Demystifying Node.js

Node.js: it’s quick to write, easy to understand and performs very well in applications which are I/O bound for performance. The high level of abstraction offered by Node.js also has a disadvantage. Without looking at the C source code, which is something I cannot imagine many Node.js developers will do, the inner workings can appear to be almost magic. Node.js handles all the nitty-gritty low-level stuff for you: ensuring that the proper callbacks are executed at the proper time with proper values for the variables. This is great and all, but if the server application has to perform actual computation the performance suffers due to the interpreted and dynamic nature of JavaScript. The usual choice is to write the high-performance part a different language which can be compiled to an object file (C/C++) and then add the compiled program as an addon, a process which is documented here.

Why?

As a little side weekend-long side project, I decided to rewrite the underlying code of a small subset of Node.js in C++ without the use of any external libraries. One might wonder: why? Node.js already works perfectly well, but as previously mentioned the high abstraction level distracts from the underlying and supporting mechanisms and one of the goals is to display a simplified version of the inner workings of Node.js. Furthermore, by writing the top-level code in C++ over JavaScript it becomes trivial to perform high-speed computation directly in the server application. Lastly, it’s similar to the early days of Facebooks’ HipHop PHP compiler, which took their entire PHP codebase and generated a single binary server application. This, optimized, single-binary approach obviously has advantages in performance, ease of dependency management and deployment. Lastly, C++ is known for being very complex which comes with the huge amount of control you have and it includes rules which might be hard to grasp. JavaScript is quite the opposite. However, C++ does not have to be hugely complex which is why I’m trying to mimic the easy-to-understand nature of JavaScript in vanilla C++ (that is, without any #defines to hide some syntax).

Restrictions

My own restriction to avoid external libraries and keep the codebase simple has some consequences. It would have been easy to use Boost.ASIO or libuv (which is used internally by Node.js). However, not relying on libraries entails writing a custom asynchronous engine which can be very complicated and hard to understand. Therefore, I decided to use a very much simplified engine, which does not support arbitrary nesting of callback functions. This has some consequences for the designs, but the arising problem: keeping track of state can be solved by using an external structure containing some additional data for each socket connection.

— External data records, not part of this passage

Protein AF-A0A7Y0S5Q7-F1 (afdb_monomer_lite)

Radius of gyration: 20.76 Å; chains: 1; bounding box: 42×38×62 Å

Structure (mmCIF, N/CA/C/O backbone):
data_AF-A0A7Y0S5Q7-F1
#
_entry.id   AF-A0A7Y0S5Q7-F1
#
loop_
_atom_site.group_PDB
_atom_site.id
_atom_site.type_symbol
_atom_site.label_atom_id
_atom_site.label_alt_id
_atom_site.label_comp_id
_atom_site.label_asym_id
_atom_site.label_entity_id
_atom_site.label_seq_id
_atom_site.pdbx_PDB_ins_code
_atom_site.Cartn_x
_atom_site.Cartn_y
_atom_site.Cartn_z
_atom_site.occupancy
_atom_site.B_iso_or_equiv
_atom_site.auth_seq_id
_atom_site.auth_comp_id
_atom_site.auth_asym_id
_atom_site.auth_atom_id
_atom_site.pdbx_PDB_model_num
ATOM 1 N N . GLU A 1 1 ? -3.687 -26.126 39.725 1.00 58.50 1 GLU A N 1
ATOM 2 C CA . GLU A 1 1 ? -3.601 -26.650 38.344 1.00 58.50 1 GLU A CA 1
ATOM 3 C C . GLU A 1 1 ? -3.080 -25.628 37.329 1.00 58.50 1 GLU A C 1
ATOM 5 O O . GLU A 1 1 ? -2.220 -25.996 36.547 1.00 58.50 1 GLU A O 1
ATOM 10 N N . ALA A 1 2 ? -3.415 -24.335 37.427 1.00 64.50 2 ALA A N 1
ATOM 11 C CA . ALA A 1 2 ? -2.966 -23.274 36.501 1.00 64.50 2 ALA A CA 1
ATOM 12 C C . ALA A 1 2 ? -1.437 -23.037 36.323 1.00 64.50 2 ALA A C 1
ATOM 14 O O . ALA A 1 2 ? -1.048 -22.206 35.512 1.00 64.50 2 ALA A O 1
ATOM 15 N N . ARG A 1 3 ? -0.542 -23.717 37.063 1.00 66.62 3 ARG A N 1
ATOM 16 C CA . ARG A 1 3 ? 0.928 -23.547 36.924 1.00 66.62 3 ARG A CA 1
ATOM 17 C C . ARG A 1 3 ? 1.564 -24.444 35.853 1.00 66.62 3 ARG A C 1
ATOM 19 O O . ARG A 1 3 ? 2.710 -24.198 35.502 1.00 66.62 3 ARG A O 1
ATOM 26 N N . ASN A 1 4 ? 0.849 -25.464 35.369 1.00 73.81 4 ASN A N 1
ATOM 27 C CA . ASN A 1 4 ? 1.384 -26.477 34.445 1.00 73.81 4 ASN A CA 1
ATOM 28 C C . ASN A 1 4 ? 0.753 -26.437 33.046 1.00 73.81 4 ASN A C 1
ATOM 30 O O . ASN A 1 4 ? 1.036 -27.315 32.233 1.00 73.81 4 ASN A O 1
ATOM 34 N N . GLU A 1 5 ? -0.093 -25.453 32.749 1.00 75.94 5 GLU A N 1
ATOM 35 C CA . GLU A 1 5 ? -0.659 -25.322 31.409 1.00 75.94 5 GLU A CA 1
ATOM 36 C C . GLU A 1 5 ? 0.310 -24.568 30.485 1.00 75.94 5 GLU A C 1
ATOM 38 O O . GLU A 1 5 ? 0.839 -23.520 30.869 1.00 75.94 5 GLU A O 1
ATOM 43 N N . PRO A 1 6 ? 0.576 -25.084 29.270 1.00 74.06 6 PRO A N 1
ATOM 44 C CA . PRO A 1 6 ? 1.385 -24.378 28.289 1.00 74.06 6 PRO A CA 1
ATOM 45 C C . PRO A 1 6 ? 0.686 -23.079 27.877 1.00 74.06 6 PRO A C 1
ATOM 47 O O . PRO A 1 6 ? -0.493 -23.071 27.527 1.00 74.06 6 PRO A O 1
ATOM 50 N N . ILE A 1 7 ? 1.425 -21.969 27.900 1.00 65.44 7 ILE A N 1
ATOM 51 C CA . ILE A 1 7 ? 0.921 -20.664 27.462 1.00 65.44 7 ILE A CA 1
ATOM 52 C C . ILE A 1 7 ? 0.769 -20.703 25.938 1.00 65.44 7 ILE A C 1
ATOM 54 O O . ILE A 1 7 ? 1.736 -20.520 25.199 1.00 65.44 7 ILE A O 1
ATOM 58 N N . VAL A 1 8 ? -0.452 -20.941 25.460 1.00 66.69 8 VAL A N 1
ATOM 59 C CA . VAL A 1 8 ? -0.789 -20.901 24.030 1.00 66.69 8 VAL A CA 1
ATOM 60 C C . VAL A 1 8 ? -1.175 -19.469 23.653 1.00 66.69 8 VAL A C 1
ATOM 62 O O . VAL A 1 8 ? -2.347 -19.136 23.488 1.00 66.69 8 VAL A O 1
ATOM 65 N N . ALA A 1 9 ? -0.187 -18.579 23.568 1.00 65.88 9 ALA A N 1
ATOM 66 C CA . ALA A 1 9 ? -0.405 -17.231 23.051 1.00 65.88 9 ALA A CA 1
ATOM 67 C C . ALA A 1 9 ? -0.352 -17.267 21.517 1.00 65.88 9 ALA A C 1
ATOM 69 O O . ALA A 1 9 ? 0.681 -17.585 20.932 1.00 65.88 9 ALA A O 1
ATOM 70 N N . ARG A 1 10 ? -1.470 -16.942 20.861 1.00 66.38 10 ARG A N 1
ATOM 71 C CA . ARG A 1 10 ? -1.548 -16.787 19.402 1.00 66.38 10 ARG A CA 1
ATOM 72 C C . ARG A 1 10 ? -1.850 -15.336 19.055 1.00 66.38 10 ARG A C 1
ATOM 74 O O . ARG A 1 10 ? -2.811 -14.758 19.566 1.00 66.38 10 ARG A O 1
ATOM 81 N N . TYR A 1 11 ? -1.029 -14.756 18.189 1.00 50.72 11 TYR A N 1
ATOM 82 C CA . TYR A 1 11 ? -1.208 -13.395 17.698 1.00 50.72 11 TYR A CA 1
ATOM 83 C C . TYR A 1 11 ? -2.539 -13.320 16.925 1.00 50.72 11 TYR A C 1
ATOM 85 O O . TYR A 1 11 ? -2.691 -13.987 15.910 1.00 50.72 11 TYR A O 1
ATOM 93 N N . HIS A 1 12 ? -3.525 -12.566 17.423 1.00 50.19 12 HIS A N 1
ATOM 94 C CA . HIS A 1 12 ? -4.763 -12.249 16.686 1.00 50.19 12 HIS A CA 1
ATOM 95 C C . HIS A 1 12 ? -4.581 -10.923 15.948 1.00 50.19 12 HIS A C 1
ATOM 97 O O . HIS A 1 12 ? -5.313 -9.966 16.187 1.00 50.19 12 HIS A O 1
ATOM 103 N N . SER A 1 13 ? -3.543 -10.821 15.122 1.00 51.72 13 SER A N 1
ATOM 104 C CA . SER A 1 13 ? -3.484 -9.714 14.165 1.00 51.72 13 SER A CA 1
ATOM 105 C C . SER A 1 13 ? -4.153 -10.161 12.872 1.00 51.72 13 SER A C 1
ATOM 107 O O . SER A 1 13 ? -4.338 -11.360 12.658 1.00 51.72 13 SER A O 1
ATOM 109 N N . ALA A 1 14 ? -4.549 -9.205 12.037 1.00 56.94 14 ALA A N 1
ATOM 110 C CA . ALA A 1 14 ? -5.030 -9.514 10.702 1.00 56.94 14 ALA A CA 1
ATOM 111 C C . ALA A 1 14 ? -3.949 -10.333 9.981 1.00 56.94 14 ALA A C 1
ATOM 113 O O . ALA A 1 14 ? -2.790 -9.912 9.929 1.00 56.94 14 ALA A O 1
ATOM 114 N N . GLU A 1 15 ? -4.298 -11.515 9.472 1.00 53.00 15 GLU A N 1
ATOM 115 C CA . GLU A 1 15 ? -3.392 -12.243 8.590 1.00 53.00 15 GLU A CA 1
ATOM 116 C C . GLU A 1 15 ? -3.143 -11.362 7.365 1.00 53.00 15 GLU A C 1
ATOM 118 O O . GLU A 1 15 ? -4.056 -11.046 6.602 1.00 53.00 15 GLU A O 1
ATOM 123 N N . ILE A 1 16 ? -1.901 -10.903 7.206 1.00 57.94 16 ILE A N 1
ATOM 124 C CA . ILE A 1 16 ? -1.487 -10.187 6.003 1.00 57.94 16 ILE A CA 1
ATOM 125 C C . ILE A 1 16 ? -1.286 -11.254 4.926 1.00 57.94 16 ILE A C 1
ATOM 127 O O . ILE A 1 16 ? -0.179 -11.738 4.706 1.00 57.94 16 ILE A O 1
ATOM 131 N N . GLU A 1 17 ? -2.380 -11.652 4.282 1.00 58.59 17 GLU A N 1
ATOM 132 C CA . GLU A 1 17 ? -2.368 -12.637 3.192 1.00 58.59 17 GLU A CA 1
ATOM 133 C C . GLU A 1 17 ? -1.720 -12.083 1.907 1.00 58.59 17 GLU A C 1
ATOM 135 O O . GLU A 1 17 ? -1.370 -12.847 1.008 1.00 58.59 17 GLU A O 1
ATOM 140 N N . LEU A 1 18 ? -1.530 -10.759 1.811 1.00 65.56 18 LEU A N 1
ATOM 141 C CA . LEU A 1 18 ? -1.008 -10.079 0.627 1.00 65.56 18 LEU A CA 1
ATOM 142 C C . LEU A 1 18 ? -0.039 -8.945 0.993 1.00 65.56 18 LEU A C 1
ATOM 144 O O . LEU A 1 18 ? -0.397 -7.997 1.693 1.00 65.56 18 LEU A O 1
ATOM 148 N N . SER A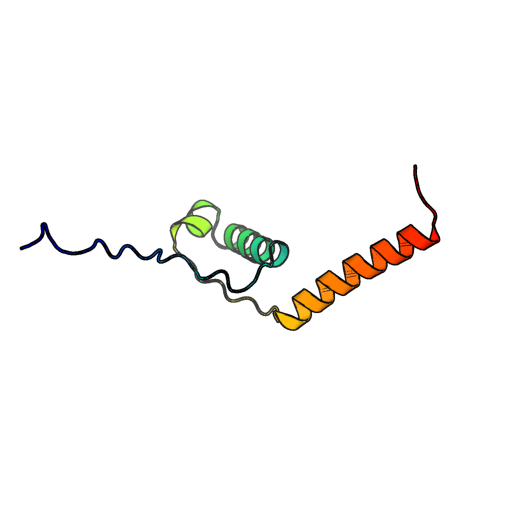 1 19 ? 1.176 -8.990 0.444 1.00 65.44 19 SER A N 1
ATOM 149 C CA . SER A 1 19 ? 2.131 -7.878 0.523 1.00 65.44 19 SER A CA 1
ATOM 150 C C . SER A 1 19 ? 1.802 -6.821 -0.538 1.00 65.44 19 SER A C 1
ATOM 152 O O . SER A 1 19 ? 2.336 -6.840 -1.645 1.00 65.44 19 SER A O 1
ATOM 154 N N . ALA A 1 20 ? 0.892 -5.899 -0.215 1.00 72.69 20 ALA A N 1
ATOM 155 C CA . ALA A 1 20 ? 0.467 -4.818 -1.110 1.00 72.69 20 ALA A CA 1
ATOM 156 C C . ALA A 1 20 ? 0.584 -3.437 -0.432 1.00 72.69 20 ALA A C 1
ATOM 158 O O . ALA A 1 20 ? -0.433 -2.817 -0.112 1.00 72.69 20 ALA A O 1
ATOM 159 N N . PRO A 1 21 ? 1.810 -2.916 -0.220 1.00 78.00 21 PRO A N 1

Furthermore, low-level concepts such as UNIX socket handling and threading in C++ will also appear in this design.

JavaScript or C++?

TCPServer server ([&](Socket &socket) {

  console.log("Client connected");
  console.log("address: " + socket.remoteAddress());
  console.log("port:    " + socket.remotePort());

  socket.on("data", [&, socket](Data data) mutable {
    //Handle the received data
  });
  socket.on("end", [&, socket](){
    //Handle the client disconnect
  });
});
server.listen(1338);

var server = net.createServer(function(socket){

  console.log("Client connected");
  console.log("address: " + socket.remoteAddress);
  console.log("port:    " + socket.remotePort);

  socket.on("data", function(data){
    //Handle client message
  });
  socket.on("end", function(){
    //Handle client abort
  });
});
server.listen(1338)

Spot the differences!

At first glance the snippet above appears to be JavaScript. It’s easy to write and easy to understand. Almost everything is specified in terms of callback functions. It features the familiar Node.js pattern of `socket.on(“event”, callback). However, it is not JavaScript. It’s C++. The most notable difference between JavaScript and C++ in this snippet is the syntax for functions, which are first-order citizens in JavaScript whereas C++ has to rely on its implementation of lambda functions. The syntax is quite a lot more verbose in C++, but in turn it offers a lot more control!